*** Opening of RECORDS SHOWN ***
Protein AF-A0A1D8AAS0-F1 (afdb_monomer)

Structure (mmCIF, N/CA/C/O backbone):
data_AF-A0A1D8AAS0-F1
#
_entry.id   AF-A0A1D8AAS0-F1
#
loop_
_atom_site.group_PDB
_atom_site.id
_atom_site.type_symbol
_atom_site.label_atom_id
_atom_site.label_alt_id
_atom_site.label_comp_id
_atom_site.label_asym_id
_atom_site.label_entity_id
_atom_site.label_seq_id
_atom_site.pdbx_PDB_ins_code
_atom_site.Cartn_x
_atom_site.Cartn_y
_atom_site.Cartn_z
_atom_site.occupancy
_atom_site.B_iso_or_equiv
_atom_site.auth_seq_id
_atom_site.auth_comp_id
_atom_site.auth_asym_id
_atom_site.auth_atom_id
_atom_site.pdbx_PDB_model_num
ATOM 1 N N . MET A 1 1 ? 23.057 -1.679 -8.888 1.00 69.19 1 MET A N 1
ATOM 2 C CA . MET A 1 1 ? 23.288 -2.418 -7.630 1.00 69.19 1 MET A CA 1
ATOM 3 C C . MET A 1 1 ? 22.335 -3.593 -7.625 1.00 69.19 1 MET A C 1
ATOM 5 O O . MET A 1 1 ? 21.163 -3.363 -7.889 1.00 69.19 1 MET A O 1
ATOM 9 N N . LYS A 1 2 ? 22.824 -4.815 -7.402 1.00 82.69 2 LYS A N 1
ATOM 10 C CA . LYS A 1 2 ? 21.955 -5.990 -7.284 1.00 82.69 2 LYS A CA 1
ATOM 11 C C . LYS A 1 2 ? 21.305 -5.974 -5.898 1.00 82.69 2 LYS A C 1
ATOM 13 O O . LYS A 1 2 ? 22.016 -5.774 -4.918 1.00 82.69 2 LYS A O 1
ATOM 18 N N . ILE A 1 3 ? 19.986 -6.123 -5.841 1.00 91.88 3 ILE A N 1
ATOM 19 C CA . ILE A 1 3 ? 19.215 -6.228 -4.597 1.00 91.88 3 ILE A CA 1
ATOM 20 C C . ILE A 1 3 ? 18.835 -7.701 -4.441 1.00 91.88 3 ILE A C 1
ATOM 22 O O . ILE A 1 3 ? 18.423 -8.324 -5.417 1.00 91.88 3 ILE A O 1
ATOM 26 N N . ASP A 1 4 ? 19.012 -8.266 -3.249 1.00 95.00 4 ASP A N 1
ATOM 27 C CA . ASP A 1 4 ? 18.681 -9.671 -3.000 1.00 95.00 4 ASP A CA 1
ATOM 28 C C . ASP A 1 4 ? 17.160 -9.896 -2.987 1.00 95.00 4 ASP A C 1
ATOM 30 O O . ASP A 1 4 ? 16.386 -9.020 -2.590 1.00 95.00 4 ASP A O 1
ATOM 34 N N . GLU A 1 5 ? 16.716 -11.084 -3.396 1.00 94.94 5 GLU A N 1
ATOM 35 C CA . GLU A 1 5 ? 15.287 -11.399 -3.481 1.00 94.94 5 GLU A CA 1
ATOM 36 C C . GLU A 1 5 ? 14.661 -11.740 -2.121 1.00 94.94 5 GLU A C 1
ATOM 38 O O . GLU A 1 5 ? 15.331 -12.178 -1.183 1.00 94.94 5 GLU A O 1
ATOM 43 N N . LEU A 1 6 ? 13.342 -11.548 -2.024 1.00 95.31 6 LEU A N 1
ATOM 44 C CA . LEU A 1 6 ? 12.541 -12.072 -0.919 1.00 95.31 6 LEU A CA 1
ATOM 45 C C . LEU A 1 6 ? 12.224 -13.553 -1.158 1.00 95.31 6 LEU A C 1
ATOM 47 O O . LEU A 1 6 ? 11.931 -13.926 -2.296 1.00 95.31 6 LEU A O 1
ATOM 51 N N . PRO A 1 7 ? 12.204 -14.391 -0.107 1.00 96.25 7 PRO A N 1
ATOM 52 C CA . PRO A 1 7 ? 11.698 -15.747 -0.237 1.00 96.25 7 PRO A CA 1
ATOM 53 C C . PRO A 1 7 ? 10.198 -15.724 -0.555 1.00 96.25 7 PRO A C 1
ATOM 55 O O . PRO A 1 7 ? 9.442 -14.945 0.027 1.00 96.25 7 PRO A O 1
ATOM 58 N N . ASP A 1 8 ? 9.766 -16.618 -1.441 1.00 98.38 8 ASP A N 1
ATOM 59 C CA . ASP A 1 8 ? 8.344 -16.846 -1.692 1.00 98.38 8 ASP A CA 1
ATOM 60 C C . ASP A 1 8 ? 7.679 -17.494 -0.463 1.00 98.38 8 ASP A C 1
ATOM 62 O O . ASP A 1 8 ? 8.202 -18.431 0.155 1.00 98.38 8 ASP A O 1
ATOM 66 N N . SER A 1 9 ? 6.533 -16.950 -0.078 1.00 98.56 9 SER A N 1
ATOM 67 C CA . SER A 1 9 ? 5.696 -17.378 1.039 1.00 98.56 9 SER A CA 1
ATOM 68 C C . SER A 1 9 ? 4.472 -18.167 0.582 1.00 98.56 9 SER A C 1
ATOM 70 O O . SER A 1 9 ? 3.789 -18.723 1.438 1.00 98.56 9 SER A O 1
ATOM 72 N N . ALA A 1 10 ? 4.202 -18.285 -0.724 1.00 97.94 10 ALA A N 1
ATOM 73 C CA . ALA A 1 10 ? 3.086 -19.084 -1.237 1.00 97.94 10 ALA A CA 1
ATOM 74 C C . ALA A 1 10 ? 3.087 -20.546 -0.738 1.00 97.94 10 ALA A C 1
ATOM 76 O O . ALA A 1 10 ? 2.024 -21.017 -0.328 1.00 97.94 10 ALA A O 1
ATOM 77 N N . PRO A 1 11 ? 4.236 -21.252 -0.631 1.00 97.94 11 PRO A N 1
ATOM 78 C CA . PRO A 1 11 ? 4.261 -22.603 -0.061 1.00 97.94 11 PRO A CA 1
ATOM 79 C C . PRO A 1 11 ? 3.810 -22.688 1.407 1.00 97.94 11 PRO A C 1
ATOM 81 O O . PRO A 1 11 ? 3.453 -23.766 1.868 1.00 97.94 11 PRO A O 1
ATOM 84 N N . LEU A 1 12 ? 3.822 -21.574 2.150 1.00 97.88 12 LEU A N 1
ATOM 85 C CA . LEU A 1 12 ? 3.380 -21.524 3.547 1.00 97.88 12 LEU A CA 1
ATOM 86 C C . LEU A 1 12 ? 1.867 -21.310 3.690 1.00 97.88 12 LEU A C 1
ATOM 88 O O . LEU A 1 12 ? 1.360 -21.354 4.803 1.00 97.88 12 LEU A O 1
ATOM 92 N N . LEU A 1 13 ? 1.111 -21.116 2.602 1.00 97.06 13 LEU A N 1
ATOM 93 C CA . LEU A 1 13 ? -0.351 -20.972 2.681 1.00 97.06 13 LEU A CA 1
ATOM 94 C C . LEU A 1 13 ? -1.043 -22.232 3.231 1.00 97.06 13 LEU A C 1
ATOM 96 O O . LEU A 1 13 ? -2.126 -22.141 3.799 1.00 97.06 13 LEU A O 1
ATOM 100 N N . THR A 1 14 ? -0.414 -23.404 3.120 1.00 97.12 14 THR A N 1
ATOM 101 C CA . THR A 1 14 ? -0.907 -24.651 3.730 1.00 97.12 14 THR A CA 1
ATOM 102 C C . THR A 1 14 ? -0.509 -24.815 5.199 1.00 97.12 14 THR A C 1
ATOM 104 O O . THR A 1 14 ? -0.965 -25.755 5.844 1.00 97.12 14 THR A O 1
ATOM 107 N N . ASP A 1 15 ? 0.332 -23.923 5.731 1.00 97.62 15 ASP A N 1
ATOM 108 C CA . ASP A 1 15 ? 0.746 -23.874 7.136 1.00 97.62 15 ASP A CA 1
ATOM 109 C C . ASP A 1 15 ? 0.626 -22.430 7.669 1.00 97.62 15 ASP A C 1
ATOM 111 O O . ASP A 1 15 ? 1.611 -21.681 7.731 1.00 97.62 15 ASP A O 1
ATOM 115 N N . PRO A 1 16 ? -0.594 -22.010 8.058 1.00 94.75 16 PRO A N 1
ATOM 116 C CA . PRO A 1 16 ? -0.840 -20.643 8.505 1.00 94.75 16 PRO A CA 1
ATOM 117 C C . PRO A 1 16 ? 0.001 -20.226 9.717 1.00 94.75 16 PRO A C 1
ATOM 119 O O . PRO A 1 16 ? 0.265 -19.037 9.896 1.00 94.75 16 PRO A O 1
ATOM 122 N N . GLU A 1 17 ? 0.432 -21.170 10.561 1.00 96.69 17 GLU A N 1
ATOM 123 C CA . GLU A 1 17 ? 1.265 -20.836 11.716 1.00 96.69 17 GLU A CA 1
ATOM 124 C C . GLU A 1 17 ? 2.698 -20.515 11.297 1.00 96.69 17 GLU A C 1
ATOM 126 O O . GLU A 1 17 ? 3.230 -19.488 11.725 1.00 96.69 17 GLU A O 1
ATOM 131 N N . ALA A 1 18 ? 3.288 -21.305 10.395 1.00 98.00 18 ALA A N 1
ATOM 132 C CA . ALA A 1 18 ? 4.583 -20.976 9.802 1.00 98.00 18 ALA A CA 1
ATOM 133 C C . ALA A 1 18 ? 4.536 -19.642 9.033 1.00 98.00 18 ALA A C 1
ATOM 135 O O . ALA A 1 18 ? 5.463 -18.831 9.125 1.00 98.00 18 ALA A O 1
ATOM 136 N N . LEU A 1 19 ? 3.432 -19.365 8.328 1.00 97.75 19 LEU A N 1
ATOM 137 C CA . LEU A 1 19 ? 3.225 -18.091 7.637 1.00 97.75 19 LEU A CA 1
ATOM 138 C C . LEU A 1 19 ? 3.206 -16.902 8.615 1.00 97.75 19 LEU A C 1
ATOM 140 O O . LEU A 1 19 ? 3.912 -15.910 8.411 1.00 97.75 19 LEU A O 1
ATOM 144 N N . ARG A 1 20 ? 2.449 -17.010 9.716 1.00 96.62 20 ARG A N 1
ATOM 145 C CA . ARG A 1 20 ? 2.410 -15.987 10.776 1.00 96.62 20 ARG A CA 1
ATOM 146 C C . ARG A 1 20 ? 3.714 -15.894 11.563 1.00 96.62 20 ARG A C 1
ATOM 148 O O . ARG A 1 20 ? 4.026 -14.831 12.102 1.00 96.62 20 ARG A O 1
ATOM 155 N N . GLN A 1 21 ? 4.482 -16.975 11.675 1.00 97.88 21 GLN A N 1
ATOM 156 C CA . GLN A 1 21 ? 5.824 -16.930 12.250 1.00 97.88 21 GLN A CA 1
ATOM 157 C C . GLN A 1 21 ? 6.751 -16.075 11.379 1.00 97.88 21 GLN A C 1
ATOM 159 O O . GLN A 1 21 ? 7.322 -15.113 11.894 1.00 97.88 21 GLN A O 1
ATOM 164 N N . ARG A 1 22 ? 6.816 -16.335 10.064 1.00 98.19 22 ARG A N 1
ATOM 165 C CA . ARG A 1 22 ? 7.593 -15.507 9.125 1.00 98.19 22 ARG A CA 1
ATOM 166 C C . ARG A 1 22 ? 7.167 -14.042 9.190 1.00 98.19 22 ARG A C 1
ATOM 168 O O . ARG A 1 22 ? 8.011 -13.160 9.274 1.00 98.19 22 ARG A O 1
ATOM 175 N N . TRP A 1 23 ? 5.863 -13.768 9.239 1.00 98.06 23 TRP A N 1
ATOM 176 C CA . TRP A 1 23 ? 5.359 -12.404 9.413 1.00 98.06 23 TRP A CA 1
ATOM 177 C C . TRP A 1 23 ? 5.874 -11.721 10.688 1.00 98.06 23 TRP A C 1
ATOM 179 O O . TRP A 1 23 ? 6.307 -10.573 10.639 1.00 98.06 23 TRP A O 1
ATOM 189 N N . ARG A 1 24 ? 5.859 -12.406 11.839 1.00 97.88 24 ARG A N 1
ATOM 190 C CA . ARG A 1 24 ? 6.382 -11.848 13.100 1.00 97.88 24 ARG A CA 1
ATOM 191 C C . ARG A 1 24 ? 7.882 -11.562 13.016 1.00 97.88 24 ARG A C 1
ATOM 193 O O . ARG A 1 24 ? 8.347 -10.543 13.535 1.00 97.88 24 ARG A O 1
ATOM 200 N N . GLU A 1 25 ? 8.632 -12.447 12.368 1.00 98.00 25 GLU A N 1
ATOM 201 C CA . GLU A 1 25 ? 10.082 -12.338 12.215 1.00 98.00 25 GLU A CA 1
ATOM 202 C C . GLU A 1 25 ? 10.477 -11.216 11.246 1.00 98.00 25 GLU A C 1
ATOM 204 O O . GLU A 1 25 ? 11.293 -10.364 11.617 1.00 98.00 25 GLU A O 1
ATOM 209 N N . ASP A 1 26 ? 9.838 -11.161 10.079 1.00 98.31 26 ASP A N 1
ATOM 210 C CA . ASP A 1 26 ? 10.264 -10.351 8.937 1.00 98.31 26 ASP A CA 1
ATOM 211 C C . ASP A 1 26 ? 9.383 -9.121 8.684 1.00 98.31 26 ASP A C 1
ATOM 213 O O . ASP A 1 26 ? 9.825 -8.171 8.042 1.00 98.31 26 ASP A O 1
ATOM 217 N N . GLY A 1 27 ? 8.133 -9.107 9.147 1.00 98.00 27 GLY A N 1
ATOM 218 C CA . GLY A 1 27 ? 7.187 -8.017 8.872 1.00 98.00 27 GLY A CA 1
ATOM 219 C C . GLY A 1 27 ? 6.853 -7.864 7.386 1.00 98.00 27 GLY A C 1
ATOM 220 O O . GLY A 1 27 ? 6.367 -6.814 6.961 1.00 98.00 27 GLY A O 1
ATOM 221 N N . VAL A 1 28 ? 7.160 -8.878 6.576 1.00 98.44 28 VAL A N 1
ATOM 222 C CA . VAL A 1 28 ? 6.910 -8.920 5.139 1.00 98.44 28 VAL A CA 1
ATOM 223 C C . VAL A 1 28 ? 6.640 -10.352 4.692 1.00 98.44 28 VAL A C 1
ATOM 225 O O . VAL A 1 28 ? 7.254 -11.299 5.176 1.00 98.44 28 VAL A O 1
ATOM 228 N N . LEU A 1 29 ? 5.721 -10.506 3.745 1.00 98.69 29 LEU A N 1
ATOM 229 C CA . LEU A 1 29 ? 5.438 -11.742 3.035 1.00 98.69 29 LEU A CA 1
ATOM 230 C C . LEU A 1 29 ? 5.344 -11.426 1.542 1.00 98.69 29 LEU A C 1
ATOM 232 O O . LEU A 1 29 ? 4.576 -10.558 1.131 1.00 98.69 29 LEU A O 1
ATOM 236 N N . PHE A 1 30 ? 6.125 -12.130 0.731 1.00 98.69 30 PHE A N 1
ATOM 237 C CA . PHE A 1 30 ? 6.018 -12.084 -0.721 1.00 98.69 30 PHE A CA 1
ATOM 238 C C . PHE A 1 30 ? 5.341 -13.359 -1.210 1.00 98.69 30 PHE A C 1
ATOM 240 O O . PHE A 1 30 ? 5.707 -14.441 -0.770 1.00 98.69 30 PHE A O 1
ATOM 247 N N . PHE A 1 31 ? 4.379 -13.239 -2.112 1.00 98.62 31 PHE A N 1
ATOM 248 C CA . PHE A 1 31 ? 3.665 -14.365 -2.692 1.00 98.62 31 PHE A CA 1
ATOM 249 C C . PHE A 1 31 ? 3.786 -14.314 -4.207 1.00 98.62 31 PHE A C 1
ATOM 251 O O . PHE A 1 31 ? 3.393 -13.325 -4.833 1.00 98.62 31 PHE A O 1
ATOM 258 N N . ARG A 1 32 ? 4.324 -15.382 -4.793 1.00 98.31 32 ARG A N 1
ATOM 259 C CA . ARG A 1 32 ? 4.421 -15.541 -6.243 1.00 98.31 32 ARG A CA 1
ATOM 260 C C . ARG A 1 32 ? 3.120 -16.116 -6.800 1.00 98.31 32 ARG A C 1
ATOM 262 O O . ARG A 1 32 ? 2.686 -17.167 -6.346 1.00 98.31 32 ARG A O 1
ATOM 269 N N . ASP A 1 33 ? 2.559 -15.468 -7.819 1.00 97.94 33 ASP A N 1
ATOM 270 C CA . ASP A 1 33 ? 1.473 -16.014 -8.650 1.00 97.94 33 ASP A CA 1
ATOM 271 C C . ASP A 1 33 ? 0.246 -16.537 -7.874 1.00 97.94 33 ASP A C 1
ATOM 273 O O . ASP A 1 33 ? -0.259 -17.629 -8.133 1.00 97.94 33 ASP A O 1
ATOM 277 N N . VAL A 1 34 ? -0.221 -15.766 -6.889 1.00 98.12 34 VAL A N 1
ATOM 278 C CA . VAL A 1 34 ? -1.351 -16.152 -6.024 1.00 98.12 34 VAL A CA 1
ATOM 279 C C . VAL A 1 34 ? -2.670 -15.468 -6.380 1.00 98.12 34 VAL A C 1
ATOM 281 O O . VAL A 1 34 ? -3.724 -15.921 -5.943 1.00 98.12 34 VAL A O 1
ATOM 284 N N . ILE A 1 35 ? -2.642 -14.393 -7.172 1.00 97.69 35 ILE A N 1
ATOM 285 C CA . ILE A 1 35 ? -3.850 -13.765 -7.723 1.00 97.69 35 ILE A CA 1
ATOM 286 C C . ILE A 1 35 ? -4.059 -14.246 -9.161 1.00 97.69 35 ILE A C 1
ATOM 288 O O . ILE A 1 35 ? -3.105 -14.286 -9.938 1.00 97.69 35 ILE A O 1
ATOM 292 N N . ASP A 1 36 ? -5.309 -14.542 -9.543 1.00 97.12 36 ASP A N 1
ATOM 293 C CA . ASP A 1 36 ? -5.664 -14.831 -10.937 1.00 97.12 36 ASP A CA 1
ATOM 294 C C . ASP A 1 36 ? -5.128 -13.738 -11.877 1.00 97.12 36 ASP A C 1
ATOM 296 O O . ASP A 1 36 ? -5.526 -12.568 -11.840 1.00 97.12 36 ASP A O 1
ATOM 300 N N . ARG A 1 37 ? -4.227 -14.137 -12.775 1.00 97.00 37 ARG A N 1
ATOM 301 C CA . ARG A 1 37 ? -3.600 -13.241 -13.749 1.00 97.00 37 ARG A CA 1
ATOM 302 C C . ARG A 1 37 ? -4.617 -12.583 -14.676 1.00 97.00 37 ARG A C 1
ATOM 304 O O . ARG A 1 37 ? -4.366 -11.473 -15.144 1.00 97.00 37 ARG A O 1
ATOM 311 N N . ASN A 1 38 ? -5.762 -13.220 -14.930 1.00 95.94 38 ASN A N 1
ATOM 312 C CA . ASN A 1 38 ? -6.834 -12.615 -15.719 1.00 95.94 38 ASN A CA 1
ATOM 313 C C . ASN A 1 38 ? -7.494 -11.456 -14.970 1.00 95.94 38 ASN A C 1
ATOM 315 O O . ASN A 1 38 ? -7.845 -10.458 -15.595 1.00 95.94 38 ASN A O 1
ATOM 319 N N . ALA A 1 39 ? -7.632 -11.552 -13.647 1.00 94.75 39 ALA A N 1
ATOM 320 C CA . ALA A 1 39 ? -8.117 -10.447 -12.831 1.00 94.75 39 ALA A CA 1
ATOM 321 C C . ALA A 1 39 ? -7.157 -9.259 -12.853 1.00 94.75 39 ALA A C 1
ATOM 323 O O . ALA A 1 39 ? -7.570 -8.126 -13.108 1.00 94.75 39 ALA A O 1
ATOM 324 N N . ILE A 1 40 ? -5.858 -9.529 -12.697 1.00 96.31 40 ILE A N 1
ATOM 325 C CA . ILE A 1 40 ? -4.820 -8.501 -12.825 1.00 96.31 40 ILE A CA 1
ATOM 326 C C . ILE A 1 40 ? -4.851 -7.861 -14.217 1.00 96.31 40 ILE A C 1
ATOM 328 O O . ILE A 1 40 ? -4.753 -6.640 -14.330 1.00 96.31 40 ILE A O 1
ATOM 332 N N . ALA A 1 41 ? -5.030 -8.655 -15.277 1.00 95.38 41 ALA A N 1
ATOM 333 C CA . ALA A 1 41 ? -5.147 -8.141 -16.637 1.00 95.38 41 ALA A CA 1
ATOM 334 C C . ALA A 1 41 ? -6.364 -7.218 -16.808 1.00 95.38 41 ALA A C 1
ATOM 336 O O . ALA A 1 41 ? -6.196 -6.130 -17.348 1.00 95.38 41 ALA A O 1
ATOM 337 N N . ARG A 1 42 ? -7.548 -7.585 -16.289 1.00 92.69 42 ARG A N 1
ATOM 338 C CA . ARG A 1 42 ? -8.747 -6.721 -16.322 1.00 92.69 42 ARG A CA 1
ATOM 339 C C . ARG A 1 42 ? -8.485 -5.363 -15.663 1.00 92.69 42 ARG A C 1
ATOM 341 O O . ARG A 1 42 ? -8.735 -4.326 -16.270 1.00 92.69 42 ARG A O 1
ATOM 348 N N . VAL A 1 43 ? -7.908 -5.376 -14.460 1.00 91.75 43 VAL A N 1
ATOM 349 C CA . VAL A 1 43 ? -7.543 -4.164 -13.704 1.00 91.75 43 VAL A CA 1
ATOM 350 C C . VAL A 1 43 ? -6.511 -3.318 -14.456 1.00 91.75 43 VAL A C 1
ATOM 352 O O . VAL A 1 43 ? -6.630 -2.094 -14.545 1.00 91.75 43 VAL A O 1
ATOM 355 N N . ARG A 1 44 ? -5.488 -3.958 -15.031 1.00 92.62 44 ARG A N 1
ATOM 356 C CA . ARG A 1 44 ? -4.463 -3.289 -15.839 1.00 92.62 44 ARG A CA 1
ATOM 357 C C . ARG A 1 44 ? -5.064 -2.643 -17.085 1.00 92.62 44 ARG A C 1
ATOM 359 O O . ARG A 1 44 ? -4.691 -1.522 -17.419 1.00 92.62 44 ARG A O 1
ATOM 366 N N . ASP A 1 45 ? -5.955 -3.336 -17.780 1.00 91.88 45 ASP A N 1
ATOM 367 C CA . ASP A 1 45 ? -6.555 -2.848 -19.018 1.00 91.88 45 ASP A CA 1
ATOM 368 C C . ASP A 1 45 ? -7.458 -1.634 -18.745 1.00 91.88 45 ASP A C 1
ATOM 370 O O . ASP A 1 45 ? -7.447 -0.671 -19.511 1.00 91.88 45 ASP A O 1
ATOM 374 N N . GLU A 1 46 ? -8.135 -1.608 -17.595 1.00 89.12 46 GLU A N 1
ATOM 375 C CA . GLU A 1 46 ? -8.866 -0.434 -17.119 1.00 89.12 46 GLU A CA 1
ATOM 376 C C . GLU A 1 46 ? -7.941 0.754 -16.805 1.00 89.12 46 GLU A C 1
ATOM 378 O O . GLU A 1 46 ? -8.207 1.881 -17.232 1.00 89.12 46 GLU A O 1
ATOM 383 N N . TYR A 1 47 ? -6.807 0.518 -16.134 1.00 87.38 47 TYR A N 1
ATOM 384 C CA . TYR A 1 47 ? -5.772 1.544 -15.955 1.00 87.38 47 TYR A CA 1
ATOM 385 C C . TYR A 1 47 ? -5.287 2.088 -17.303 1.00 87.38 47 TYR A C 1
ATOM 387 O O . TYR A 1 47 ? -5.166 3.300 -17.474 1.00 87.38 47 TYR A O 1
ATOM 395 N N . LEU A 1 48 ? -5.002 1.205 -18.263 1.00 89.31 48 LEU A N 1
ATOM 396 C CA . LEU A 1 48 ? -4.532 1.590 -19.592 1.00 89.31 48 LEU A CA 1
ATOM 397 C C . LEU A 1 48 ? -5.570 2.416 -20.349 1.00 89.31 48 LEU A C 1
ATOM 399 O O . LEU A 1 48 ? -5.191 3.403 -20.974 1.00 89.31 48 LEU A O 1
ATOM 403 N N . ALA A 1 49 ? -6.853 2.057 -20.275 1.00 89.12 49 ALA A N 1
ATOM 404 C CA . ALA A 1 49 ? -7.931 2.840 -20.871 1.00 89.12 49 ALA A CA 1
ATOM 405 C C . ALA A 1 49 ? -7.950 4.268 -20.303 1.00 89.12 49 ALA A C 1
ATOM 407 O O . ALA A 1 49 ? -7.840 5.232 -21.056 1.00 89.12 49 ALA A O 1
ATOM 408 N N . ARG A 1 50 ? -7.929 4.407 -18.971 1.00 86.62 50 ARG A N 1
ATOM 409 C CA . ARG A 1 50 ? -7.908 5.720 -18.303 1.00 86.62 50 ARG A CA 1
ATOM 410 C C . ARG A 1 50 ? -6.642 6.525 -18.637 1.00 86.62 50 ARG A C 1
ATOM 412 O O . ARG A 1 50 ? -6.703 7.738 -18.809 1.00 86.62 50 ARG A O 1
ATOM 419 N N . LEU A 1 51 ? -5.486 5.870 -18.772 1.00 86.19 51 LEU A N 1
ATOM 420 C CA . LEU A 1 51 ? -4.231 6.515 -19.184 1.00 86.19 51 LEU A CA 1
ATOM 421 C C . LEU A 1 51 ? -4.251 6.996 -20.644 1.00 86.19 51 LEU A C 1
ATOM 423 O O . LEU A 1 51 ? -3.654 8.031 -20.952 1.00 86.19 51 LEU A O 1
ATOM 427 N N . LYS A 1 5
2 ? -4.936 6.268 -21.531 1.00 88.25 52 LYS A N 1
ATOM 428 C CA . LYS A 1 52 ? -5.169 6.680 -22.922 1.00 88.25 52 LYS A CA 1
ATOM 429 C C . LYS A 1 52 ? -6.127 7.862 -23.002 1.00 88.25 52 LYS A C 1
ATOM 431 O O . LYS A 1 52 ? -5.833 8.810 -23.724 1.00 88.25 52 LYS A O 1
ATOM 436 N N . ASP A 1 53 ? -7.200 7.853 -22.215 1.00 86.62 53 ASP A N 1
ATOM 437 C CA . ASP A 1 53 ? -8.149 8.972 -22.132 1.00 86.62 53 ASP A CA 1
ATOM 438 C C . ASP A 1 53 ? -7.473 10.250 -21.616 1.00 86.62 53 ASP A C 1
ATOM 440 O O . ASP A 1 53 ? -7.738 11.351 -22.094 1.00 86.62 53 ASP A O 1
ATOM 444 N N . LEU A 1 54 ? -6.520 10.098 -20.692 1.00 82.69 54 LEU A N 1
*** Close of RECORDS SHOWN ***
* WORK REQUIRED
Return the lines of the listing above exactly as they appear, starting with the first and stopping after the line that holds "ATOM 2 C CA".

* ANSWER TO THE EXERCISE
Protein AF-A0A1D8AAS0-F1 (afdb_monomer)

Structure (mmCIF, N/CA/C/O backbone):
data_AF-A0A1D8AAS0-F1
#
_entry.id   AF-A0A1D8AAS0-F1
#
loop_
_atom_site.group_PDB
_atom_site.id
_atom_site.type_symbol
_atom_site.label_atom_id
_atom_site.label_alt_id
_atom_site.label_comp_id
_atom_site.label_asym_id
_atom_site.label_entity_id
_atom_site.label_seq_id
_atom_site.pdbx_PDB_ins_code
_atom_site.Cartn_x
_atom_site.Cartn_y
_atom_site.Cartn_z
_atom_site.occupancy
_atom_site.B_iso_or_equiv
_atom_site.auth_seq_id
_atom_site.auth_comp_id
_atom_site.auth_asym_id
_atom_site.auth_atom_id
_atom_site.pdbx_PDB_model_num
ATOM 1 N N . MET A 1 1 ? 23.057 -1.679 -8.888 1.00 69.19 1 MET A N 1
ATOM 2 C CA . MET A 1 1 ? 23.288 -2.418 -7.630 1.00 69.19 1 MET A CA 1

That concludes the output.